In late August, the UK government announced plans to “bring teachers and tech companies together to develop and use trustworthy AI tools that can help mark homework and save teachers time”. 

The proposal, into which the government is investing £4m, will give AI companies access to educational documents such as curriculum guidance, lesson plans and (anonymised) pupil assessments in order to train models to generate new lesson plans and workbooks. 

It’s a response to research that shows that parents and pupils are supportive of greater use of AI assistants for teachers, on the assumption that this would increase the amount of time they could spend with pupils. 

“I think if teachers have got that kind of tool to help with the administrative side, they have more time in the classroom for actual teaching rather than having to go home and mark and make lesson plans,” one parent told the Department for Education study.  

The reliability of these AI tools would of course be paramount — hence the initiative, which is intended to improve AI model training quality and, fingers crossed, output.



Cause for Concern?


Predictably, however, there are concerns about the idea of using AI tools to mark homework or to give AI companies access to the amount of data the scheme implies. 

Some parents surveyed in the study indicated concerns about the data quality and accuracy of any given AI model.

“Inaccurate information being fed through the software could be really concerning,” said one.

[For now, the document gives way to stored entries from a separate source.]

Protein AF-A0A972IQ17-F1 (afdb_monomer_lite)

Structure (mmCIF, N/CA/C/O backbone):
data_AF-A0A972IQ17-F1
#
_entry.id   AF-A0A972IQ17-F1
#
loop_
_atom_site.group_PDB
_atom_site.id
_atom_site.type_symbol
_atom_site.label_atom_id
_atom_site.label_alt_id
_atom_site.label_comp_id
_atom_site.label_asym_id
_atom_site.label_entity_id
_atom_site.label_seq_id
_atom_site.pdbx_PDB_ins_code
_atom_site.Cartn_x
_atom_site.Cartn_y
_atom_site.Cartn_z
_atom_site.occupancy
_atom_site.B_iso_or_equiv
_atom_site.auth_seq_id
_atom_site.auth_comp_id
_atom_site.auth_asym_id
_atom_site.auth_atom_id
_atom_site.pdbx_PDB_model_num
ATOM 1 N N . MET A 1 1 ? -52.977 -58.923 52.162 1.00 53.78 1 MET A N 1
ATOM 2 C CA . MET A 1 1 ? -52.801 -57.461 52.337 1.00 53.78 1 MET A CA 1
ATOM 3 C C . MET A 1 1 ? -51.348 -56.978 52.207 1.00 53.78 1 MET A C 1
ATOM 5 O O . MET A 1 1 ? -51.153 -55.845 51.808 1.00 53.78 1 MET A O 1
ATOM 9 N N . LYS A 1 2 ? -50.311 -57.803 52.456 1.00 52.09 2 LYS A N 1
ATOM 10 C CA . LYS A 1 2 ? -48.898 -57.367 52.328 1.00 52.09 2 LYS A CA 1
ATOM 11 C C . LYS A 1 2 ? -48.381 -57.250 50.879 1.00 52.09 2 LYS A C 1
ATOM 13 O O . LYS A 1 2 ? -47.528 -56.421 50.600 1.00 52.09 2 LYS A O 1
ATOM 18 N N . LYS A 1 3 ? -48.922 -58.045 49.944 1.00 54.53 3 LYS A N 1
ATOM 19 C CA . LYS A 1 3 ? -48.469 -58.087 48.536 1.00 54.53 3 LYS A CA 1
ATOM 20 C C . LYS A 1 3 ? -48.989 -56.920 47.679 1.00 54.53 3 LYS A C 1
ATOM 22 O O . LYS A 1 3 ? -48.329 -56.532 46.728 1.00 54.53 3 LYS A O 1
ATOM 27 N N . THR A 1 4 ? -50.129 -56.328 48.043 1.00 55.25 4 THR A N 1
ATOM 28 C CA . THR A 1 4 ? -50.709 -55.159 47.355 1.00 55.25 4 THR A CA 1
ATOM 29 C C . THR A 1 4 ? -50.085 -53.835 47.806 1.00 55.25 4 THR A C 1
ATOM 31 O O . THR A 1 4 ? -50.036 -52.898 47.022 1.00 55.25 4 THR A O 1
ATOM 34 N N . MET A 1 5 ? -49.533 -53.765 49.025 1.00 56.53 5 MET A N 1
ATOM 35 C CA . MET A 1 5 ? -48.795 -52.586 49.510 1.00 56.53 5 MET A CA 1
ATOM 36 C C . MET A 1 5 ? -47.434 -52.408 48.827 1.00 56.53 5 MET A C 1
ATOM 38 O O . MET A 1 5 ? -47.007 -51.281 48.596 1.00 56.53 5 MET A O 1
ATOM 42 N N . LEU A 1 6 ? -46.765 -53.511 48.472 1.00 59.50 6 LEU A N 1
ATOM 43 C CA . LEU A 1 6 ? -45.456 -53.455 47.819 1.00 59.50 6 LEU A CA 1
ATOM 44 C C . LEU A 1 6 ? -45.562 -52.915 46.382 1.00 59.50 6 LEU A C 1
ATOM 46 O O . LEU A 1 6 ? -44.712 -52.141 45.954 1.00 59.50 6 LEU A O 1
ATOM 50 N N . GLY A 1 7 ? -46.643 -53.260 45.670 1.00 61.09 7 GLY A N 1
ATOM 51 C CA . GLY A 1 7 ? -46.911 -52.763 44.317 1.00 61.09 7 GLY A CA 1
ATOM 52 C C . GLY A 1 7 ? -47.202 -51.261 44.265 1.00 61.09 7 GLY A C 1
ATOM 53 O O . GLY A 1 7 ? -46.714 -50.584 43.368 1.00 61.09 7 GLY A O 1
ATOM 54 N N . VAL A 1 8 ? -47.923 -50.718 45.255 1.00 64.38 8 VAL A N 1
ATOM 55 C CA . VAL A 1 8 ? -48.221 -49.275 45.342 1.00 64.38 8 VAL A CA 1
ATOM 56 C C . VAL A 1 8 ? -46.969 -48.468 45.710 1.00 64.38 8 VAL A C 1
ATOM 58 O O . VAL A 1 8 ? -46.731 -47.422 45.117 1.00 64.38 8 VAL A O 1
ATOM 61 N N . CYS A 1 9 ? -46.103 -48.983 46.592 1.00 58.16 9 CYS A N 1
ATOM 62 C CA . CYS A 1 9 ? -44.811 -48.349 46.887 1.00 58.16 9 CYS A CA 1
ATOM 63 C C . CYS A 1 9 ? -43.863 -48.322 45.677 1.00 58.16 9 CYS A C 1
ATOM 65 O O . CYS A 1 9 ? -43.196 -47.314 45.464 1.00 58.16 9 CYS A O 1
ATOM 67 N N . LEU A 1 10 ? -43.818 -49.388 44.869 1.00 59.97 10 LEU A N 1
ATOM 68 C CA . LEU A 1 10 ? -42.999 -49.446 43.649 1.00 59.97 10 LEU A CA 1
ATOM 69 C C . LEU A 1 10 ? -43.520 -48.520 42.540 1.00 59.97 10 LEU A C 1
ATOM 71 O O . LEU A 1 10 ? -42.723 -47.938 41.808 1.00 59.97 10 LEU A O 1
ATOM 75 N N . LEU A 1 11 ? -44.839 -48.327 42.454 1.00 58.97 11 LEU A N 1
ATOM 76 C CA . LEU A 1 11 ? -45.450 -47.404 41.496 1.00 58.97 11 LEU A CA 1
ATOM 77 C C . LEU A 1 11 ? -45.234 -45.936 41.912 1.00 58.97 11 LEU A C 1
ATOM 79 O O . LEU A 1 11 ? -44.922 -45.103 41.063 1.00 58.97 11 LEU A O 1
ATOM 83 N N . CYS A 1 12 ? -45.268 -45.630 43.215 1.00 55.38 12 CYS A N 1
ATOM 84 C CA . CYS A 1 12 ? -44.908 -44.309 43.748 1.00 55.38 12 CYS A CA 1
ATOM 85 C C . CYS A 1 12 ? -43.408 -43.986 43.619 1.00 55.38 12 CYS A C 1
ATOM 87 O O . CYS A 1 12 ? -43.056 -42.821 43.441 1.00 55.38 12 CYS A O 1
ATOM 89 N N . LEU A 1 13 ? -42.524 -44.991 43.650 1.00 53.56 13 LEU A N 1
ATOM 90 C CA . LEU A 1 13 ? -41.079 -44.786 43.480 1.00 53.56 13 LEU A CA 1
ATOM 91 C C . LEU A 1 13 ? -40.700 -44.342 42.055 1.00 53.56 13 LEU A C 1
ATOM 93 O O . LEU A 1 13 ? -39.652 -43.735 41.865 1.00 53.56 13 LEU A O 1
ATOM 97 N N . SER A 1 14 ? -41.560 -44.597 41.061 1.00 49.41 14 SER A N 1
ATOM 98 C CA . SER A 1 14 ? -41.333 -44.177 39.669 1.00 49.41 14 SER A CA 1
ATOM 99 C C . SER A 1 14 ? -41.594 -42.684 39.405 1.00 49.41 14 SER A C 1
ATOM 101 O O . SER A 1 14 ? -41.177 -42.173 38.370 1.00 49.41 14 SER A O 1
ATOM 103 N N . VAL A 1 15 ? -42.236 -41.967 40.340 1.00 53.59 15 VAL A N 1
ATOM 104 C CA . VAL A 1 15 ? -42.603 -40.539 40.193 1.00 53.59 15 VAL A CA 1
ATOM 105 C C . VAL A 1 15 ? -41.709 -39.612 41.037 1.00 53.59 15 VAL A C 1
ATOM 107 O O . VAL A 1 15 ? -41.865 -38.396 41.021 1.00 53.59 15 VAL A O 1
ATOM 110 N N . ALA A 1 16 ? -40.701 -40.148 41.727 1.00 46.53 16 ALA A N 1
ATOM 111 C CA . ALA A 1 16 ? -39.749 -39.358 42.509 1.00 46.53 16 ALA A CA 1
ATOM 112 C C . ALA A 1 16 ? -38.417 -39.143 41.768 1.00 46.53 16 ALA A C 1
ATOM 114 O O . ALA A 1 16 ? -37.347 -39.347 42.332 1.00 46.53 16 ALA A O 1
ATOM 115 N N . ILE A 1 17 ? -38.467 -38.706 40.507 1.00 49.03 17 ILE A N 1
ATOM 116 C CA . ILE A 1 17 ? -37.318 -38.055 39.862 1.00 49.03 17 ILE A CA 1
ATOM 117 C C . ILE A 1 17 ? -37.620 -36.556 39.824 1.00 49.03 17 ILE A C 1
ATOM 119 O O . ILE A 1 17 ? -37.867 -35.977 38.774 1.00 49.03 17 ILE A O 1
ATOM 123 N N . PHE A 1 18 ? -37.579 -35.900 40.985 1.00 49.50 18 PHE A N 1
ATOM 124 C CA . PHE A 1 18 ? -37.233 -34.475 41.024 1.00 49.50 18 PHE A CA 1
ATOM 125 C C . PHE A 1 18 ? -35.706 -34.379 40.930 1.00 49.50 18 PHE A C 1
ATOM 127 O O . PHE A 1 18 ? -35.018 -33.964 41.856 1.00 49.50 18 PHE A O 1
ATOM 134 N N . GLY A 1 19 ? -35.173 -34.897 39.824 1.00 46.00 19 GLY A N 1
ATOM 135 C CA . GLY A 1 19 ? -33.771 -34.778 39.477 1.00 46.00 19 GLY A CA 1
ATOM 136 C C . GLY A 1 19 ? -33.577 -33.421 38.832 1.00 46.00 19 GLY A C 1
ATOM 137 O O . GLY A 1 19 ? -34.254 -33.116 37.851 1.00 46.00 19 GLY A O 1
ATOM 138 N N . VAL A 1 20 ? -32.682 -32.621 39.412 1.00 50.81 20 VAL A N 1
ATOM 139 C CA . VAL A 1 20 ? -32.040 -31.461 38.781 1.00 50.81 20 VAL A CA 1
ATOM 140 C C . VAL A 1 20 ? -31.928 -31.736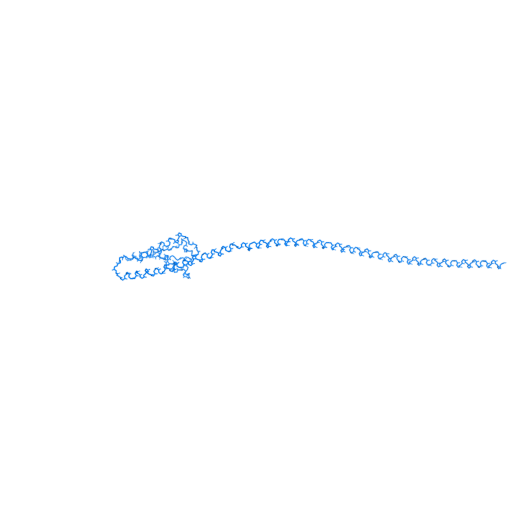 37.284 1.00 50.81 20 VAL A C 1
ATOM 142 O O . VAL A 1 20 ? -31.262 -32.696 36.910 1.00 50.81 20 VAL A O 1
ATOM 145 N N . ILE A 1 21 ? -32.624 -30.967 36.440 1.00 58.62 21 ILE A N 1
ATOM 146 C CA . ILE A 1 21 ? -32.480 -31.104 34.988 1.00 58.62 21 ILE A CA 1
ATOM 147 C C . ILE A 1 21 ? -31.038 -30.686 34.694 1.00 58.62 21 ILE A C 1
ATOM 149 O O . ILE A 1 21 ? -30.723 -29.506 34.875 1.00 58.62 21 ILE A O 1
ATOM 153 N N . PRO A 1 22 ? -30.141 -31.618 34.319 1.00 66.44 22 PRO A N 1
ATOM 154 C CA . PRO A 1 22 ? -28.774 -31.244 34.024 1.00 66.44 22 PRO A CA 1
ATOM 155 C C . PRO A 1 22 ? -28.810 -30.361 32.780 1.00 66.44 22 PRO A C 1
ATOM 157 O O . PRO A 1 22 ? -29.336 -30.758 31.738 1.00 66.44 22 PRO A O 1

Another highlighted the risk that incorrect answers from pupils could distort the learning mechanisms of the models. 

Additionally, there are inherent accuracy risks with using generative AI. It has a tendency to hallucinate: to provide incorrect information as a result of its technological imperative to be creative. Studies have also shown that AI programs have a tendency to replicate prevalent social biases, for example against ethnic minorities.

Is this desirable, when marking homework? Teachers, parents and students would have to trust the software implicitly, but many parents who, during the course of the study, learned more about how AI worked, expressed greater concerns about the level of human oversight it would require.

“Unfair bias in AI was perceived as a potential risk, however, many parents acknowledged that this risk already exists in humans,” explained the report. Perhaps, though, this raises a question of accountability. A teacher found to be repeatedly and systematically biased against particular groups or individuals can be dismissed. But after such a substantial investment into the technology, is the UK government going to throw out an entire algorithm?

Many of the other concerns around the use of AI in schools echo those around children and social media: namely, preventing exposure to harmful content, and concerns around privacy and data collection. 


Help Needed


However, it’s clear that teachers need support. Pepe Di’Iasio, general secretary of the Association of School and College Leaders, told The Independent that teachers face an “overwhelming” burden that AI could potentially solve.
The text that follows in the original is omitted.